* [Work order]:
Give again, word for word, every line in the entries below from the line with "ATOM 31 O O" up to and including the line with "ATOM 65 N N", and no other line.

* [Recorded information]:
----

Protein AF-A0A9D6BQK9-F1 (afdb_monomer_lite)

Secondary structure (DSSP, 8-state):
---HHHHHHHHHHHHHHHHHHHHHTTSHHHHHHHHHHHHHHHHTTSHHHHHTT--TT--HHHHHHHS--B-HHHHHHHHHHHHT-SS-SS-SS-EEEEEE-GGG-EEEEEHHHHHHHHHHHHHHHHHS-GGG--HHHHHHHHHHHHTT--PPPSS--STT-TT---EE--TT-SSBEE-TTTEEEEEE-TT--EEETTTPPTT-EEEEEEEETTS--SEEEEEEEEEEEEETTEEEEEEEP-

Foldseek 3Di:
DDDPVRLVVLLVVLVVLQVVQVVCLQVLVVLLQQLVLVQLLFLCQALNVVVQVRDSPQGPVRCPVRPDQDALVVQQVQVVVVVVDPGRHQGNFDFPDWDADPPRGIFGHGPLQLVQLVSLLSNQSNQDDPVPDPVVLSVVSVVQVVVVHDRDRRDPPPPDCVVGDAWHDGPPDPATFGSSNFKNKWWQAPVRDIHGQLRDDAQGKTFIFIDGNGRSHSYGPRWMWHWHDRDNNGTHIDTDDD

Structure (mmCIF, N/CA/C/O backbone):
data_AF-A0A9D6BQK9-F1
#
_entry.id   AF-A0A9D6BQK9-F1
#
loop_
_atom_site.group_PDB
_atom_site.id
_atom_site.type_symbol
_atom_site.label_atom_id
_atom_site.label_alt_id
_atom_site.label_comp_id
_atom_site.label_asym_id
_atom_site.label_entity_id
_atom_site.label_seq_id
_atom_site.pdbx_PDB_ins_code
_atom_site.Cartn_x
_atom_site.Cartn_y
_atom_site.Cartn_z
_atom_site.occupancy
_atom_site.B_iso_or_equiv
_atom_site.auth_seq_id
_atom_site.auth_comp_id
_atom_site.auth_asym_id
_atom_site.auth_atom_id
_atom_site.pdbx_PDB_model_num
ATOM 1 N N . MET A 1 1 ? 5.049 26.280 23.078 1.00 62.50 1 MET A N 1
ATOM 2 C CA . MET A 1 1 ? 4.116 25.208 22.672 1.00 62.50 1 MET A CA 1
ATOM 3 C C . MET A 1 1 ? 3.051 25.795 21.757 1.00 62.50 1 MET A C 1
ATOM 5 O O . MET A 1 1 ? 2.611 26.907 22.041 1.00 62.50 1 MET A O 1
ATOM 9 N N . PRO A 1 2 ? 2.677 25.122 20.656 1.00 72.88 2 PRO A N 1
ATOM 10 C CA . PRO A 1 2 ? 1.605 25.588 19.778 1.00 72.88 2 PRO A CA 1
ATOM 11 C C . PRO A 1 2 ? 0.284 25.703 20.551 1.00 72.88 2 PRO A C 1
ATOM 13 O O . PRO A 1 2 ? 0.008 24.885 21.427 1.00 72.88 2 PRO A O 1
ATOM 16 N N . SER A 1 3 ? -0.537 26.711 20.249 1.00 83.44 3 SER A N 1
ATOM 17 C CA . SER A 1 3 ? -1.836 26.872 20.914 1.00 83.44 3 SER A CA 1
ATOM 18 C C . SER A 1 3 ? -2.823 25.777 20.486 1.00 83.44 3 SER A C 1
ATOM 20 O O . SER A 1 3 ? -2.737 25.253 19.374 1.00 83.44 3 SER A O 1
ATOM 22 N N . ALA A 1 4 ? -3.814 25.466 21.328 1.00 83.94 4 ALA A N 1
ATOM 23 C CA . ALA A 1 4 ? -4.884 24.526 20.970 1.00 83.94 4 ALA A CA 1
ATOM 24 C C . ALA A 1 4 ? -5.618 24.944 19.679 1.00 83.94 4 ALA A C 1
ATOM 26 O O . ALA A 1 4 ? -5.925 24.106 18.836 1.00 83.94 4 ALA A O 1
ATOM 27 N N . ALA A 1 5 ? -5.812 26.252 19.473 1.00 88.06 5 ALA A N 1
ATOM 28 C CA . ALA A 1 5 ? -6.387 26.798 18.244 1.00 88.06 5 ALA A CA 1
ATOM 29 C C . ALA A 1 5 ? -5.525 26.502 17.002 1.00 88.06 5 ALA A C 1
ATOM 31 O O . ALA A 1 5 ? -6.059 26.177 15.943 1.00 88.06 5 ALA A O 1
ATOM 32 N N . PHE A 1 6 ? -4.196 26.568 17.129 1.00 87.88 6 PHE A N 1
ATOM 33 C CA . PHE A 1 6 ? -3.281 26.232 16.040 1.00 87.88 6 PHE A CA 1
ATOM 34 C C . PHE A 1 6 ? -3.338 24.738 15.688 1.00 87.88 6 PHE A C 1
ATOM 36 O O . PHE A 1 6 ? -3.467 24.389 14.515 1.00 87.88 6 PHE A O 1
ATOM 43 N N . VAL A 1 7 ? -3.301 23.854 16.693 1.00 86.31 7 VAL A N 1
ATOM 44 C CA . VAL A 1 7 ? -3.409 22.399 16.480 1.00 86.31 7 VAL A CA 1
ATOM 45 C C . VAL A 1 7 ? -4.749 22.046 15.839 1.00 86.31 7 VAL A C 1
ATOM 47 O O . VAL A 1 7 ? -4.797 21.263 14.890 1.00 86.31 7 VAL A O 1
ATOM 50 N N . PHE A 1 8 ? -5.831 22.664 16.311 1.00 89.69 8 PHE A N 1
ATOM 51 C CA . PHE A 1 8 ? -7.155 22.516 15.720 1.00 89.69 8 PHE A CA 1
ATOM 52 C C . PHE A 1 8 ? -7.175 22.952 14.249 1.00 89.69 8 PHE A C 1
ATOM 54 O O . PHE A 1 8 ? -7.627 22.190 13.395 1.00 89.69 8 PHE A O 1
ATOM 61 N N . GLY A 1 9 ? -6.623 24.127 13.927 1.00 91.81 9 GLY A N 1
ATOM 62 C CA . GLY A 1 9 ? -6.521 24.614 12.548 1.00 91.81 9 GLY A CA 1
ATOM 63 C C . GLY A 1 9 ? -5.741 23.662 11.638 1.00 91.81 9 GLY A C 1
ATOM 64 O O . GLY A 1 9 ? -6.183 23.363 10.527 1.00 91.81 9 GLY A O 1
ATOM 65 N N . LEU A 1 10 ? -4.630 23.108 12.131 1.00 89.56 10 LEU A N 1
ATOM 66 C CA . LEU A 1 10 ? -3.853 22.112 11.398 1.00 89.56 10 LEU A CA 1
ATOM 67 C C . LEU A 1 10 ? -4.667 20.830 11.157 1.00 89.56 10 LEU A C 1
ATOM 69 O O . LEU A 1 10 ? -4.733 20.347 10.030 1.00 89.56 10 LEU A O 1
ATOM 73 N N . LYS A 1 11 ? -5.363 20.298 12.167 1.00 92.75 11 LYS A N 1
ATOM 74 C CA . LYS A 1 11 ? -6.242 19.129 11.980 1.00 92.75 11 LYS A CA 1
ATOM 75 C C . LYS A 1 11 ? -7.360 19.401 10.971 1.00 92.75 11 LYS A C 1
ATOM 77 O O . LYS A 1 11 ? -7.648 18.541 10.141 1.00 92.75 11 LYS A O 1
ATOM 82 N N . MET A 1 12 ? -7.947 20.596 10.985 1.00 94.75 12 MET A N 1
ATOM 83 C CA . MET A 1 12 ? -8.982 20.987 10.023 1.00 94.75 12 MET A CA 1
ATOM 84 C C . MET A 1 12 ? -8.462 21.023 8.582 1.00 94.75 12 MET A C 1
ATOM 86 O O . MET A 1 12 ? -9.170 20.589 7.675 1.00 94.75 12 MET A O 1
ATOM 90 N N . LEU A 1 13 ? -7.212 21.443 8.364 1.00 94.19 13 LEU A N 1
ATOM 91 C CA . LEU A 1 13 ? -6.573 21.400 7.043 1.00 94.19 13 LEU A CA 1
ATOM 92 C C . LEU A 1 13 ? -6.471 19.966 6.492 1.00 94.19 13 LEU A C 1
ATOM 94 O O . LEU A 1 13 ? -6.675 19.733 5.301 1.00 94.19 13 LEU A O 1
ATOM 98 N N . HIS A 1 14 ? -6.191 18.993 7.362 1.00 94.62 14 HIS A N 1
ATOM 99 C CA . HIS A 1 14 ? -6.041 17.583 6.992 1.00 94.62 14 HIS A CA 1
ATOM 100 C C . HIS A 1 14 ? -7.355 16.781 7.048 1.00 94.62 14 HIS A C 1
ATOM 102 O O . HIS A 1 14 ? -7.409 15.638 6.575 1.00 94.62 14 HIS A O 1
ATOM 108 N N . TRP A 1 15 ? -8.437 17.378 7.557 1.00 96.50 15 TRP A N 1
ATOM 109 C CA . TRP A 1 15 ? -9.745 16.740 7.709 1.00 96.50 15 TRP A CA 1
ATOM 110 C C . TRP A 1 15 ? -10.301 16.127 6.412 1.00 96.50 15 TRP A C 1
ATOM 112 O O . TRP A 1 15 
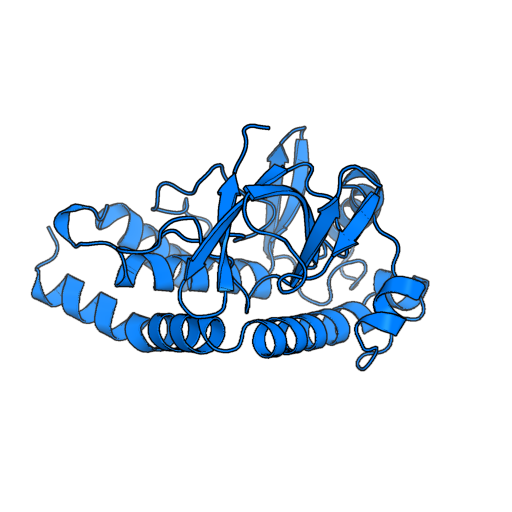? -10.760 14.984 6.463 1.00 96.50 15 TRP A O 1
ATOM 122 N N . PRO A 1 16 ? -10.218 16.773 5.227 1.00 97.31 16 PRO A N 1
ATOM 123 C CA . PRO A 1 16 ? -10.709 16.167 3.987 1.00 97.31 16 PRO A CA 1
ATOM 124 C C . PRO A 1 16 ? -9.994 14.856 3.627 1.00 97.31 16 PRO A C 1
ATOM 126 O O . PRO A 1 16 ? -10.619 13.925 3.113 1.00 97.31 16 PRO A O 1
ATOM 129 N N . CYS A 1 17 ? -8.692 14.751 3.924 1.00 96.00 17 CYS A N 1
ATOM 130 C CA . CYS A 1 17 ? -7.924 13.525 3.710 1.00 96.00 17 CYS A CA 1
ATOM 131 C C . CYS A 1 17 ? -8.421 12.401 4.626 1.00 96.00 17 CY
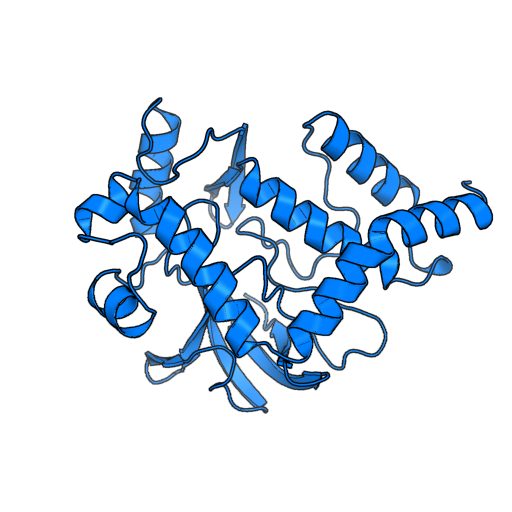S A C 1
ATOM 133 O O . CYS A 1 17 ? -8.691 11.294 4.153 1.00 96.00 17 CYS A O 1
ATOM 135 N N . TYR A 1 18 ? -8.605 12.707 5.912 1.00 96.94 18 TYR A N 1
ATOM 136 C CA . TYR A 1 18 ? -9.148 11.776 6.898 1.00 96.94 18 TYR A CA 1
ATOM 137 C 
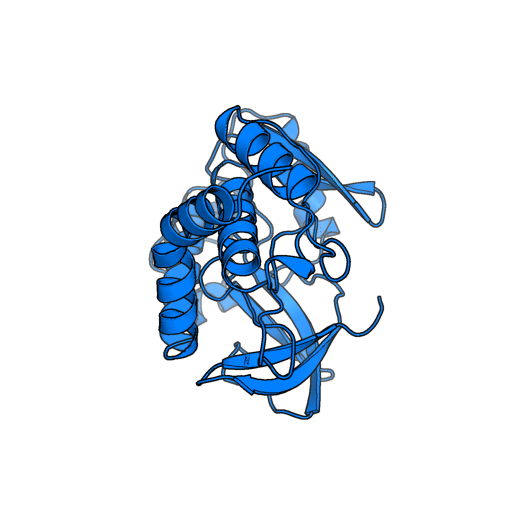C . TYR A 1 18 ? -10.574 11.323 6.549 1.00 96.94 18 TYR A C 1
ATOM 139 O O . TYR A 1 18 ? -10.875 10.130 6.546 1.00 96.94 18 TYR A O 1
ATOM 147 N N . PHE A 1 19 ? -11.446 12.256 6.167 1.00 97.50 19 PHE A N 1
ATOM 148 C CA . PHE A 1 19 ? -12.823 11.946 5.792 1.00 97.50 19 PHE A CA 1
ATOM 149 C C . PHE A 1 19 ? -12.894 11.041 4.556 1.00 97.50 19 PHE A C 1
ATOM 151 O O . PHE A 1 19 ? -13.635 10.056 4.545 1.00 97.50 19 PHE A O 1
ATOM 158 N N . ARG A 1 20 ? -12.081 11.317 3.527 1.00 98.06 20 ARG A N 1
ATOM 159 C CA . ARG A 1 20 ? -11.979 10.452 2.343 1.00 98.06 20 ARG A CA 1
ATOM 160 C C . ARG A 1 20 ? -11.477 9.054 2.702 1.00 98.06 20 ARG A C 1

----

* [Your response]:
ATOM 31 O O . ALA A 1 5 ? -6.059 26.177 15.943 1.00 88.06 5 ALA A O 1
ATOM 32 N N . PHE A 1 6 ? -4.196 26.568 17.129 1.00 87.88 6 PHE A N 1
ATOM 33 C CA . PHE A 1 6 ? -3.281 26.232 16.040 1.00 87.88 6 PHE A CA 1
ATOM 34 C C . PHE A 1 6 ? -3.338 24.738 15.688 1.00 87.88 6 PHE A C 1
ATOM 36 O O . PHE A 1 6 ? -3.467 24.389 14.515 1.00 87.88 6 PHE A O 1
ATOM 43 N N . VAL A 1 7 ? -3.301 23.854 16.693 1.00 86.31 7 VAL A N 1
ATOM 44 C CA . VAL A 1 7 ? -3.409 22.399 16.480 1.00 86.31 7 VAL A CA 1
ATOM 45 C C . VAL A 1 7 ? -4.749 22.046 15.839 1.00 86.31 7 VAL A C 1
ATOM 47 O O . VAL A 1 7 ? -4.797 21.263 14.890 1.00 86.31 7 VAL A O 1
ATOM 50 N N . PHE A 1 8 ? -5.831 22.664 16.311 1.00 89.69 8 PHE A N 1
ATOM 51 C CA . PHE A 1 8 ? -7.155 22.516 15.720 1.00 89.69 8 PHE A CA 1
ATOM 52 C C . PHE A 1 8 ? -7.175 22.952 14.249 1.00 89.69 8 PHE A C 1
ATOM 54 O O . PHE A 1 8 ? -7.627 22.190 13.395 1.00 89.69 8 PHE A O 1
ATOM 61 N N . GLY A 1 9 ? -6.623 24.127 13.927 1.00 91.81 9 GLY A N 1
ATOM 62 C CA . GLY A 1 9 ? -6.521 24.614 12.548 1.00 91.81 9 GLY A CA 1
ATOM 63 C C . GLY A 1 9 ? -5.741 23.662 11.638 1.00 91.81 9 GLY A C 1
ATOM 64 O O . GLY A 1 9 ? -6.183 23.363 10.527 1.00 91.81 9 GLY A O 1
ATOM 65 N N . LEU A 1 10 ? -4.630 23.108 12.131 1.00 89.56 10 LEU A N 1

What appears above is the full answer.